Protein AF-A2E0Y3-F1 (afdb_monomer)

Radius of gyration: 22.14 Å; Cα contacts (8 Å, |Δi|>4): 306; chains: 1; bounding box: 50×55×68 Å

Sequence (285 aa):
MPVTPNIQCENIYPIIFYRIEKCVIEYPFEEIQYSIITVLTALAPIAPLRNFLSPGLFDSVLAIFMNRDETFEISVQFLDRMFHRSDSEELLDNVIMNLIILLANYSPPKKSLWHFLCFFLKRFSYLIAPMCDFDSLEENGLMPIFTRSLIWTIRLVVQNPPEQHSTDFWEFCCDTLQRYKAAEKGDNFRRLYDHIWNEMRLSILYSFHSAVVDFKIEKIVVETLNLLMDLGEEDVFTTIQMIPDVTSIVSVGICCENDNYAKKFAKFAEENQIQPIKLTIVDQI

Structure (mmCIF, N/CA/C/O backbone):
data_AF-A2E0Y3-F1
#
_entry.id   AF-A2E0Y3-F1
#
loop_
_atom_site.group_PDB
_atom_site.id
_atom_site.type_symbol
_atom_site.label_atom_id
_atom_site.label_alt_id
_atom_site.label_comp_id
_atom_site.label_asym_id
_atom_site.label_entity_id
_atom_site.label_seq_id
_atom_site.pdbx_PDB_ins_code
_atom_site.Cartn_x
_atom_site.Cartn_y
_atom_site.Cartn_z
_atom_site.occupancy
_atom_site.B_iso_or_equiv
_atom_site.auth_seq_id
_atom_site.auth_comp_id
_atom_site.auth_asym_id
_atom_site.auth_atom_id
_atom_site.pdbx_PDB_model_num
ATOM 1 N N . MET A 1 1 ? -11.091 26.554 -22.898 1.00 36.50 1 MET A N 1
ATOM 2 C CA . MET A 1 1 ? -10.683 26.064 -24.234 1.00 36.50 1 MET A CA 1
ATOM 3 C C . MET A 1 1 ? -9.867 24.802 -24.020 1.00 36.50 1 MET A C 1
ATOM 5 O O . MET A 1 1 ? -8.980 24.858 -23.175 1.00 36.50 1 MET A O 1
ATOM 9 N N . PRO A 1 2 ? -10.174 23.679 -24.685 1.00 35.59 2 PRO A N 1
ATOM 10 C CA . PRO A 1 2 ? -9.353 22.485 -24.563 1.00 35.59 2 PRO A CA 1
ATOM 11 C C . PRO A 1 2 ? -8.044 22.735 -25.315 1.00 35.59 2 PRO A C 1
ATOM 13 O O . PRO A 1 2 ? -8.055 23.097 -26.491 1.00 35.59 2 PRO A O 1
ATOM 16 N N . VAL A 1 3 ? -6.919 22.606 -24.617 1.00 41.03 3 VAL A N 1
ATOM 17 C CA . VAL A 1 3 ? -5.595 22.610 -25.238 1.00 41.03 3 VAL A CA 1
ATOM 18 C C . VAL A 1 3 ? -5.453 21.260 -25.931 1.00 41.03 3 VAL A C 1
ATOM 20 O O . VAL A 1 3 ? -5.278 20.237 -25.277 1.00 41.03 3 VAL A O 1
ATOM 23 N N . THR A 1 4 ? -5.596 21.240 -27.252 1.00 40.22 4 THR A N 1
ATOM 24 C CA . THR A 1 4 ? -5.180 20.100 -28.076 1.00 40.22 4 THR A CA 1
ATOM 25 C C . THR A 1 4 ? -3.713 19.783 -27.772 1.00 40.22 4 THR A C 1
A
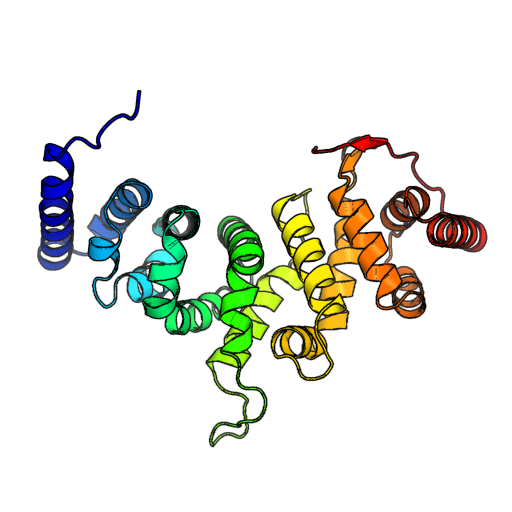TOM 27 O O . THR A 1 4 ? -2.893 20.706 -27.838 1.00 40.22 4 THR A O 1
ATOM 30 N N . PRO A 1 5 ? -3.347 18.526 -27.458 1.00 46.75 5 PRO A N 1
ATOM 31 C CA . PRO A 1 5 ? -1.949 18.151 -27.316 1.00 46.75 5 PRO A CA 1
ATOM 32 C C . PRO A 1 5 ? -1.229 18.452 -28.632 1.00 46.75 5 PRO A C 1
ATOM 34 O O . PRO A 1 5 ? -1.701 18.093 -29.712 1.00 46.75 5 PRO A O 1
ATOM 37 N N . ASN A 1 6 ? -0.107 19.163 -28.552 1.00 45.53 6 ASN A N 1
ATOM 38 C CA . ASN A 1 6 ? 0.721 19.480 -29.708 1.00 45.53 6 ASN A CA 1
ATOM 39 C C . ASN A 1 6 ? 1.230 18.167 -30.330 1.00 45.53 6 ASN A C 1
ATOM 41 O O . ASN A 1 6 ? 2.136 17.534 -29.791 1.00 45.53 6 ASN A O 1
ATOM 45 N N . ILE A 1 7 ? 0.676 17.790 -31.487 1.00 50.56 7 ILE A N 1
ATOM 46 C CA . ILE A 1 7 ? 1.006 16.584 -32.279 1.00 50.56 7 ILE A CA 1
ATOM 47 C C . ILE A 1 7 ? 2.525 16.453 -32.549 1.00 50.56 7 ILE A C 1
ATOM 49 O O . ILE A 1 7 ? 3.035 15.365 -32.800 1.00 50.56 7 ILE A O 1
ATOM 53 N N . GLN A 1 8 ? 3.287 17.547 -32.444 1.00 50.88 8 GLN A N 1
ATOM 54 C CA . GLN A 1 8 ? 4.742 17.554 -32.618 1.00 50.88 8 GLN A CA 1
ATOM 55 C C . GLN A 1 8 ? 5.527 16.847 -31.497 1.00 50.88 8 GLN A C 1
ATOM 57 O O . GLN A 1 8 ? 6.624 16.361 -31.767 1.00 50.88 8 GLN A O 1
ATOM 62 N N . CYS A 1 9 ? 4.995 16.736 -30.272 1.00 57.50 9 CYS A N 1
ATOM 63 C CA . CYS A 1 9 ? 5.715 16.083 -29.171 1.00 57.50 9 CYS A CA 1
ATOM 64 C C . CYS A 1 9 ? 5.602 14.550 -29.188 1.00 57.50 9
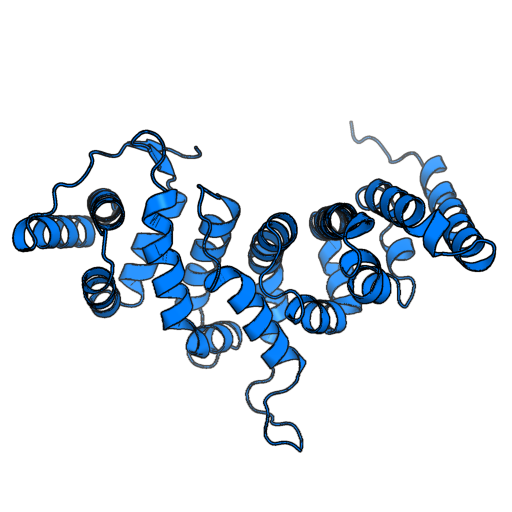 CYS A C 1
ATOM 66 O O . CYS A 1 9 ? 6.517 13.881 -28.725 1.00 57.50 9 CYS A O 1
ATOM 68 N N . GLU A 1 10 ? 4.543 13.952 -29.743 1.00 61.28 10 GLU A N 1
ATOM 69 C CA . GLU A 1 10 ? 4.371 12.487 -29.679 1.00 61.28 10 GLU A CA 1
ATOM 70 C C . GLU A 1 10 ? 5.462 11.708 -30.427 1.00 61.28 10 GLU A C 1
ATOM 72 O O . GLU A 1 10 ? 5.832 10.604 -30.022 1.00 61.28 10 GLU A O 1
ATOM 77 N N . ASN A 1 11 ? 6.030 12.308 -31.475 1.00 76.81 11 ASN A N 1
ATOM 78 C CA . ASN A 1 11 ? 7.084 11.699 -32.284 1.00 76.81 11 ASN A CA 1
ATOM 79 C C . ASN A 1 11 ? 8.476 11.766 -31.632 1.00 76.81 11 ASN A C 1
ATOM 81 O O . ASN A 1 11 ? 9.385 11.073 -32.087 1.00 76.81 11 ASN A O 1
ATOM 85 N N . ILE A 1 12 ? 8.668 12.572 -30.576 1.00 87.12 12 ILE A N 1
ATOM 86 C CA . ILE A 1 12 ? 9.981 12.706 -29.925 1.00 87.12 12 ILE A CA 1
ATOM 87 C C . ILE A 1 12 ? 10.264 11.557 -28.957 1.00 87.12 12 ILE A C 1
ATOM 89 O O . ILE A 1 12 ? 11.411 11.135 -28.829 1.00 87.12 12 ILE A O 1
ATOM 93 N N . TYR A 1 13 ? 9.232 11.011 -28.307 1.00 89.75 13 TYR A N 1
ATOM 94 C CA . TYR A 1 13 ? 9.419 9.974 -27.295 1.00 89.75 13 TYR A CA 1
ATOM 95 C C . TYR A 1 13 ? 10.051 8.704 -27.872 1.00 89.75 13 TYR A C 1
ATOM 97 O O . TYR A 1 13 ? 11.079 8.301 -27.336 1.00 89.75 13 TYR A O 1
ATOM 105 N N . PRO A 1 14 ? 9.575 8.123 -28.992 1.00 89.06 14 PRO A N 1
ATOM 106 C CA . PRO A 1 14 ? 10.234 6.953 -29.575 1.00 89.06 14 PRO A CA 1
ATOM 107 C C . PRO A 1 14 ? 11.723 7.185 -29.873 1.00 89.06 14 PRO A C 1
ATOM 109 O O . PRO A 1 14 ? 12.543 6.299 -29.653 1.00 89.06 14 PRO A O 1
ATOM 112 N N . ILE A 1 15 ? 12.096 8.397 -30.307 1.00 90.31 15 ILE A N 1
ATOM 113 C CA . ILE A 1 15 ? 13.497 8.764 -30.558 1.00 90.31 15 ILE A CA 1
ATOM 114 C C . ILE A 1 15 ? 14.295 8.766 -29.251 1.00 90.31 15 ILE A C 1
ATOM 116 O O . ILE A 1 15 ? 15.406 8.243 -29.218 1.00 90.31 15 ILE A O 1
ATOM 120 N N . ILE A 1 16 ? 13.749 9.336 -28.175 1.00 92.31 16 ILE A N 1
ATOM 121 C CA . ILE A 1 16 ? 14.415 9.366 -26.868 1.00 92.31 16 ILE A CA 1
ATOM 122 C C . ILE A 1 16 ? 14.605 7.946 -26.324 1.00 92.31 16 ILE A C 1
ATOM 124 O O . ILE A 1 16 ? 15.709 7.604 -25.911 1.00 92.31 16 ILE A O 1
ATOM 128 N N . PHE A 1 17 ? 13.573 7.102 -26.376 1.00 92.62 17 PHE A N 1
ATOM 129 C CA . PHE A 1 17 ? 13.662 5.714 -25.912 1.00 92.62 17 PHE A CA 1
ATOM 130 C C . PHE A 1 17 ? 14.666 4.896 -26.733 1.00 92.62 17 PHE A C 1
ATOM 132 O O . PHE A 1 17 ? 15.498 4.203 -26.155 1.00 92.62 17 PHE A O 1
ATOM 139 N N . TYR A 1 18 ? 14.689 5.067 -28.057 1.00 91.25 18 TYR A N 1
ATOM 140 C CA . TYR A 1 18 ? 15.718 4.468 -28.909 1.00 91.25 18 TYR A CA 1
ATOM 141 C C . TYR A 1 18 ? 17.136 4.927 -28.528 1.00 91.25 18 TYR A C 1
ATOM 143 O O . TYR A 1 18 ? 18.081 4.140 -28.538 1.00 91.25 18 TYR A O 1
ATOM 151 N N . ARG A 1 19 ? 17.316 6.205 -28.169 1.00 91.94 19 ARG A N 1
ATOM 152 C CA . ARG A 1 19 ? 18.616 6.717 -27.705 1.00 91.94 19 ARG A CA 1
ATOM 153 C C . ARG A 1 19 ? 19.015 6.129 -26.355 1.00 91.94 19 ARG A C 1
ATOM 155 O O . ARG A 1 19 ? 20.183 5.801 -26.195 1.00 91.94 19 ARG A O 1
ATOM 162 N N . ILE A 1 20 ? 18.072 5.963 -25.428 1.00 92.19 20 ILE A N 1
ATOM 163 C CA . ILE A 1 20 ? 18.306 5.273 -24.151 1.00 92.19 20 ILE A CA 1
ATOM 164 C C . ILE A 1 20 ? 18.790 3.845 -24.411 1.00 92.19 20 ILE A C 1
ATOM 166 O O . ILE A 1 20 ? 19.835 3.460 -23.896 1.00 92.19 20 ILE A O 1
ATOM 170 N N . GLU A 1 21 ? 18.078 3.096 -25.254 1.00 90.62 21 GLU A N 1
ATOM 171 C CA . GLU A 1 21 ? 18.442 1.725 -25.621 1.00 90.62 21 GLU A CA 1
ATOM 172 C C . GLU A 1 21 ? 19.857 1.658 -26.211 1.00 90.62 21 GLU A C 1
ATOM 174 O O . GLU A 1 21 ? 20.673 0.836 -25.795 1.00 90.62 21 GLU A O 1
ATOM 179 N N . LYS A 1 22 ? 20.195 2.579 -27.122 1.00 92.06 22 LYS A N 1
ATOM 180 C CA . LYS A 1 22 ? 21.549 2.671 -27.682 1.00 92.06 22 LYS A CA 1
ATOM 181 C C . LYS A 1 22 ? 22.605 2.974 -26.631 1.00 92.06 22 LYS A C 1
ATOM 183 O O . LYS A 1 22 ? 23.628 2.298 -26.616 1.00 92.06 22 LYS A O 1
ATOM 188 N N . CYS A 1 23 ? 22.349 3.915 -25.725 1.00 91.12 23 CYS A N 1
ATOM 189 C CA . CYS A 1 23 ? 23.279 4.212 -24.640 1.00 91.12 23 CYS A CA 1
ATOM 190 C C . CYS A 1 23 ? 23.538 2.982 -23.759 1.00 91.12 23 CYS A C 1
ATOM 192 O O . CYS A 1 23 ? 24.688 2.719 -23.425 1.00 91.12 23 CYS A O 1
ATOM 194 N N . VAL A 1 24 ? 22.497 2.209 -23.428 1.00 89.56 24 VAL A N 1
ATOM 195 C CA . VAL A 1 24 ? 22.623 0.979 -22.622 1.00 89.56 24 VAL A CA 1
ATOM 196 C C . VAL A 1 24 ? 23.511 -0.070 -23.302 1.00 89.56 24 VAL A C 1
ATOM 198 O O . VAL A 1 24 ? 24.225 -0.793 -22.614 1.00 89.56 24 VAL A O 1
ATOM 201 N N . ILE A 1 25 ? 23.496 -0.148 -24.636 1.00 89.81 25 ILE A N 1
ATOM 202 C CA . ILE A 1 25 ? 24.314 -1.099 -25.407 1.00 89.81 25 ILE A CA 1
ATOM 203 C C . ILE A 1 25 ? 25.755 -0.601 -25.588 1.00 89.81 25 ILE A C 1
ATOM 205 O O . ILE A 1 25 ? 26.692 -1.397 -25.588 1.00 89.81 25 ILE A O 1
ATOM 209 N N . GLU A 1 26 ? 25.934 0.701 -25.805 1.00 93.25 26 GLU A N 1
——
Task brief. Working from the records above, write out verbatim only the lines from the line containing "ATOM 141 C C" through the line containing "ATOM 151 N N".

Result for this exercise.
ATOM 141 C C . TYR A 1 18 ? 17.136 4.927 -28.528 1.00 91.25 18 TYR A C 1
ATOM 143 O O . TYR A 1 18 ? 18.081 4.140 -28.538 1.00 91.25 18 TYR A O 1
ATOM 151 N N . ARG A 1 19 ? 17.316 6.205 -28.169 1.00 91.94 19 ARG A N 1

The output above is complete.